Source records
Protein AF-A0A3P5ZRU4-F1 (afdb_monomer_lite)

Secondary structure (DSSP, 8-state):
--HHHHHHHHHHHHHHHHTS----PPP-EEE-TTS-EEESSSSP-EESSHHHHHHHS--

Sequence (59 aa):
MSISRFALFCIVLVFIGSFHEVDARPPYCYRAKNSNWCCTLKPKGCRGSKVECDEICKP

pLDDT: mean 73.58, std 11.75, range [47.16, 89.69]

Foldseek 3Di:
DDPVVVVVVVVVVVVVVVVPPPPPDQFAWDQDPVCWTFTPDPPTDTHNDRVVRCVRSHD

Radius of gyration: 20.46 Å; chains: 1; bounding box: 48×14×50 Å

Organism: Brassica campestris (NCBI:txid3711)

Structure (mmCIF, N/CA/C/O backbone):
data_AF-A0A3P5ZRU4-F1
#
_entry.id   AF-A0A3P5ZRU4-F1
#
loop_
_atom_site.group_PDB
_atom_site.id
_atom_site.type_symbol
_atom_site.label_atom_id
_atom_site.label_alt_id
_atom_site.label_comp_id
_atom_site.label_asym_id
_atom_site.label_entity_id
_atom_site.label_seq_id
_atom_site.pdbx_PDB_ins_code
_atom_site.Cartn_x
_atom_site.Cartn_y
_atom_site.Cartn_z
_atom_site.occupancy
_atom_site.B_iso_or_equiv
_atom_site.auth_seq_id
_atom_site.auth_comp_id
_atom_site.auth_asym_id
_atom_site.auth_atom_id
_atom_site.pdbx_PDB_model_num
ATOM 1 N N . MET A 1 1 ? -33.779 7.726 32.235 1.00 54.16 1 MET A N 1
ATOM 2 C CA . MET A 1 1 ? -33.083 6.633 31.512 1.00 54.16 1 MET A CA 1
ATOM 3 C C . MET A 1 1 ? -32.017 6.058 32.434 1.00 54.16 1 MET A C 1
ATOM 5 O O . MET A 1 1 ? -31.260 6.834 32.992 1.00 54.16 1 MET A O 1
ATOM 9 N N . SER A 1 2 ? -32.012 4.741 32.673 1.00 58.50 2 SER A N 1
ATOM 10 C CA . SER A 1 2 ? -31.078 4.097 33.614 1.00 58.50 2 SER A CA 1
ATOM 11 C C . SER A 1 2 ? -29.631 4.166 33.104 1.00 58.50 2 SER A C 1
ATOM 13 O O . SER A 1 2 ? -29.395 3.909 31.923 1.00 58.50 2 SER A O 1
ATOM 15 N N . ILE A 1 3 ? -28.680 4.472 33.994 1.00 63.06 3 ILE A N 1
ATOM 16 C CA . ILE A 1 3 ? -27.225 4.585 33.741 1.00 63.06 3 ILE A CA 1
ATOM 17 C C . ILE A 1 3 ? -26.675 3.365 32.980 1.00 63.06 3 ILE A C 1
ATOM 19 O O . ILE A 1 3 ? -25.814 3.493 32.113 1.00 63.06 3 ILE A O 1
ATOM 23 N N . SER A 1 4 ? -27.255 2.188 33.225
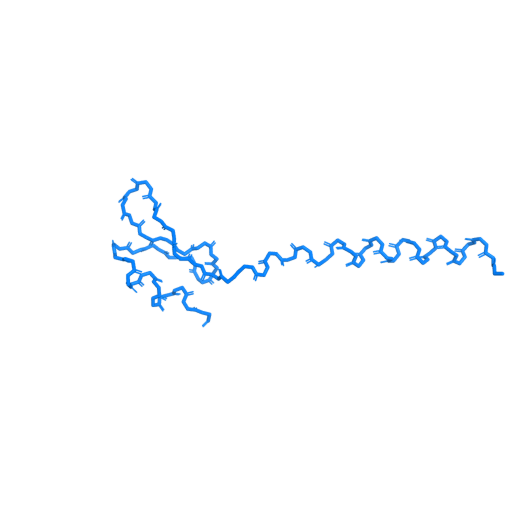 1.00 65.75 4 SER A N 1
ATOM 24 C CA . SER A 1 4 ? -26.900 0.934 32.554 1.00 65.75 4 SER A CA 1
ATOM 25 C C . SER A 1 4 ? -27.116 0.967 31.031 1.00 65.75 4 SER A C 1
ATOM 27 O O . SER A 1 4 ? -26.305 0.434 30.275 1.00 65.75 4 SER A O 1
ATOM 29 N N . ARG A 1 5 ? -28.164 1.653 30.551 1.00 67.19 5 ARG A N 1
ATOM 30 C CA . ARG A 1 5 ? -28.454 1.766 29.109 1.00 67.19 5 ARG A CA 1
ATOM 31 C C . ARG A 1 5 ? -27.500 2.719 28.393 1.00 67.19 5 ARG A C 1
ATOM 33 O O . ARG A 1 5 ? -27.207 2.512 27.221 1.00 67.19 5 ARG A O 1
ATOM 40 N N . PHE A 1 6 ? -27.015 3.738 29.098 1.00 69.62 6 PHE A N 1
ATOM 41 C CA . PHE A 1 6 ? -26.054 4.696 28.558 1.00 69.62 6 PHE A CA 1
ATOM 42 C C . PHE A 1 6 ? -24.672 4.054 28.375 1.00 69.62 6 PHE A C 1
ATOM 44 O O . PHE A 1 6 ? -24.062 4.202 27.322 1.00 69.62 6 PHE A O 1
ATOM 51 N N . ALA A 1 7 ? -24.229 3.251 29.349 1.00 72.31 7 ALA A N 1
ATOM 52 C CA . ALA A 1 7 ? -22.961 2.526 29.265 1.00 72.31 7 ALA A CA 1
ATOM 53 C C . ALA A 1 7 ? -22.915 1.558 28.069 1.00 72.31 7 ALA A C 1
ATOM 55 O O . ALA A 1 7 ? -21.934 1.534 27.329 1.00 72.31 7 ALA A O 1
ATOM 56 N N . LEU A 1 8 ? -24.002 0.815 27.831 1.00 73.12 8 LEU A N 1
ATOM 57 C CA . LEU A 1 8 ? -24.109 -0.078 26.671 1.00 73.12 8 LEU A CA 1
ATOM 58 C C . LEU A 1 8 ? -24.028 0.6
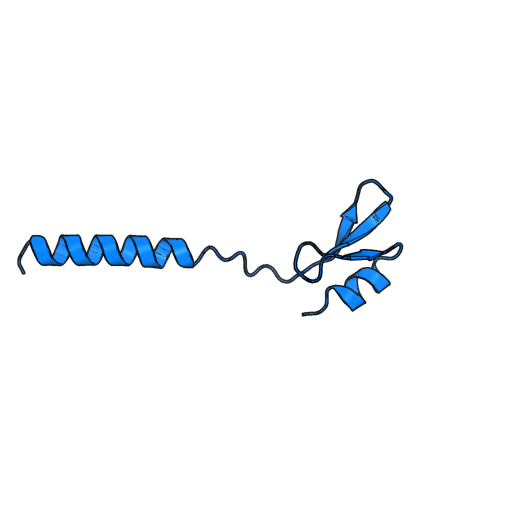84 25.342 1.00 73.12 8 LEU A C 1
ATOM 60 O O . LEU A 1 8 ? -23.368 0.228 24.412 1.00 73.12 8 LEU A O 1
ATOM 64 N N . PHE A 1 9 ? -24.650 1.860 25.261 1.00 74.69 9 PHE A N 1
ATOM 65 C CA . PHE A 1 9 ? -24.613 2.692 24.061 1.00 74.69 9 PHE A CA 1
ATOM 66 C C . PHE A 1 9 ? -23.200 3.220 23.767 1.00 74.69 9 PHE A C 1
ATOM 68 O O . P
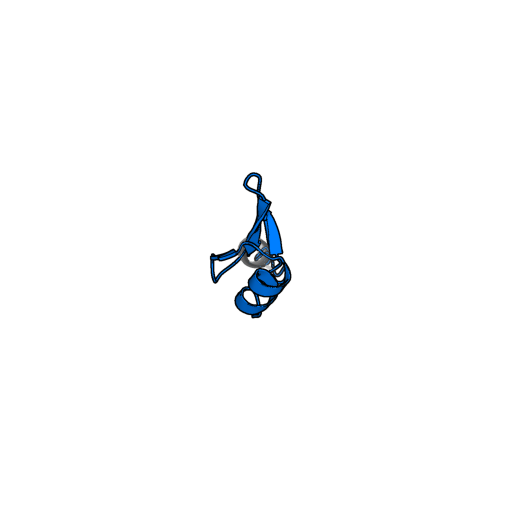HE A 1 9 ? -22.743 3.151 22.628 1.00 74.69 9 PHE A O 1
ATOM 75 N N . CYS A 1 10 ? -22.471 3.670 24.793 1.00 73.25 10 CYS A N 1
ATOM 76 C CA . CYS A 1 10 ? -21.084 4.115 24.644 1.00 73.25 10 CYS A CA 1
ATOM 77 C C . CYS A 1 10 ? -20.155 2.992 24.170 1.00 73.25 10 CYS A C 1
ATOM 79 O O . CYS A 1 10 ? -19.321 3.227 23.301 1.00 73.25 10 CYS A O 1
ATOM 81 N N . ILE A 1 11 ? -20.320 1.775 24.695 1.00 76.56 11 ILE A N 1
ATOM 82 C CA . ILE A 1 11 ? -19.522 0.619 24.271 1.00 76.56 11 ILE A CA 1
ATOM 83 C C . ILE A 1 11 ? -19.754 0.341 22.779 1.00 76.56 11 ILE A C 1
ATOM 85 O O . ILE A 1 11 ? -18.795 0.244 22.017 1.00 76.56 11 ILE A O 1
ATOM 89 N N . VAL A 1 12 ? -21.013 0.296 22.334 1.00 75.94 12 VAL A N 1
ATOM 90 C CA . VAL A 1 12 ? -21.357 0.058 20.920 1.00 75.94 12 VAL A CA 1
ATOM 91 C C . VAL A 1 12 ? -20.797 1.152 20.002 1.00 75.94 12 VAL A C 1
ATOM 93 O O . VAL A 1 12 ? -20.264 0.836 18.940 1.00 75.94 12 VAL A O 1
ATOM 96 N N . LEU A 1 13 ? -20.853 2.422 20.414 1.00 67.94 13 LEU A N 1
ATOM 97 C CA . LEU A 1 13 ? -20.284 3.529 19.638 1.00 67.94 13 LEU A CA 1
ATOM 98 C C . LEU A 1 13 ? -18.760 3.436 19.488 1.00 67.94 13 LEU A C 1
ATOM 100 O O . LEU A 1 13 ? -18.248 3.709 18.403 1.00 67.94 13 LEU A O 1
ATOM 104 N N . VAL A 1 14 ? -18.042 3.021 20.538 1.00 69.94 14 VAL A N 1
ATOM 105 C CA . VAL A 1 14 ? -16.586 2.804 20.471 1.00 69.94 14 VAL A CA 1
ATOM 106 C C . VAL A 1 14 ? -16.259 1.691 19.478 1.00 69.94 14 VAL A C 1
ATOM 108 O O . VAL A 1 14 ? -15.392 1.873 18.626 1.00 69.94 14 VAL A O 1
ATOM 111 N N . PHE A 1 15 ? -16.999 0.579 19.518 1.00 64.12 15 PHE A N 1
ATOM 112 C CA . PHE A 1 15 ? -16.801 -0.508 18.560 1.00 64.12 15 PHE A CA 1
ATOM 113 C C . PHE A 1 15 ? -17.071 -0.062 17.117 1.00 64.12 15 PHE A C 1
ATOM 115 O O . PHE A 1 15 ? -16.256 -0.346 16.250 1.00 64.12 15 PHE A O 1
ATOM 122 N N . ILE A 1 16 ? -18.147 0.683 16.841 1.00 60.69 16 ILE A N 1
ATOM 123 C CA . ILE A 1 16 ? -18.462 1.157 15.477 1.00 60.69 16 ILE A CA 1
ATOM 124 C C . ILE A 1 16 ? -17.414 2.158 14.957 1.00 60.69 16 ILE A C 1
ATOM 126 O O . ILE A 1 16 ? -17.089 2.143 13.768 1.00 60.69 16 ILE A O 1
ATOM 130 N N . GLY A 1 17 ? -16.865 3.009 15.830 1.00 58.50 17 GLY A N 1
ATOM 131 C CA . GLY A 1 17 ? -15.799 3.946 15.467 1.00 58.50 17 GLY A CA 1
ATOM 132 C C . GLY A 1 17 ? -14.517 3.241 15.018 1.00 58.50 17 GLY A C 1
ATOM 133 O O . GLY A 1 17 ? -13.916 3.642 14.025 1.00 58.50 17 GLY A O 1
ATOM 134 N N . SER A 1 18 ? -14.139 2.144 15.681 1.00 58.25 18 SER A N 1
ATOM 135 C CA . SER A 1 18 ? -12.914 1.399 15.356 1.00 58.25 18 SER A CA 1
ATOM 136 C C . SER A 1 18 ? -12.954 0.649 14.017 1.00 58.25 18 SER A C 1
ATOM 138 O O . SER A 1 18 ? -11.898 0.309 13.495 1.00 58.25 18 SER A O 1
ATOM 140 N N . PHE A 1 19 ? -14.131 0.397 13.431 1.00 55.66 19 PHE A N 1
ATOM 141 C CA . PHE A 1 19 ? -14.242 -0.280 12.127 1.00 55.66 19 PHE A CA 1
ATOM 142 C C . PHE A 1 19 ? -14.201 0.674 10.919 1.00 55.66 19 PHE A C 1
ATOM 144 O O . PHE A 1 19 ? -14.115 0.201 9.787 1.00 55.66 19 PHE A O 1
ATOM 151 N N . HIS A 1 20 ? -14.235 1.995 11.127 1.00 55.53 20 HIS A N 1
ATOM 152 C CA . HIS A 1 20 ? -14.198 2.976 10.033 1.00 55.53 20 HIS A CA 1
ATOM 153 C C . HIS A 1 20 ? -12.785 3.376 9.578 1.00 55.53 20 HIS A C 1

TASK ITEM - Please reproduce, exactly as they appear above, the lines from the line containing "ATOM 140 N N" up to and including the line containing "ATOM 144 O O".

ANSWER SECTION -
ATOM 140 N N . PHE A 1 19 ? -14.131 0.397 13.431 1.00 55.66 19 PHE A N 1
ATOM 141 C CA . PHE A 1 19 ? -14.242 -0.280 12.127 1.00 55.66 19 PHE A CA 1
ATOM 142 C C . PHE A 1 19 ? -14.201 0.674 10.919 1.00 55.66 19 PHE A C 1
ATOM 144 O O . PHE A 1 19 ? -14.115 0.201 9.787 1.00 55.66 19 PHE A O 1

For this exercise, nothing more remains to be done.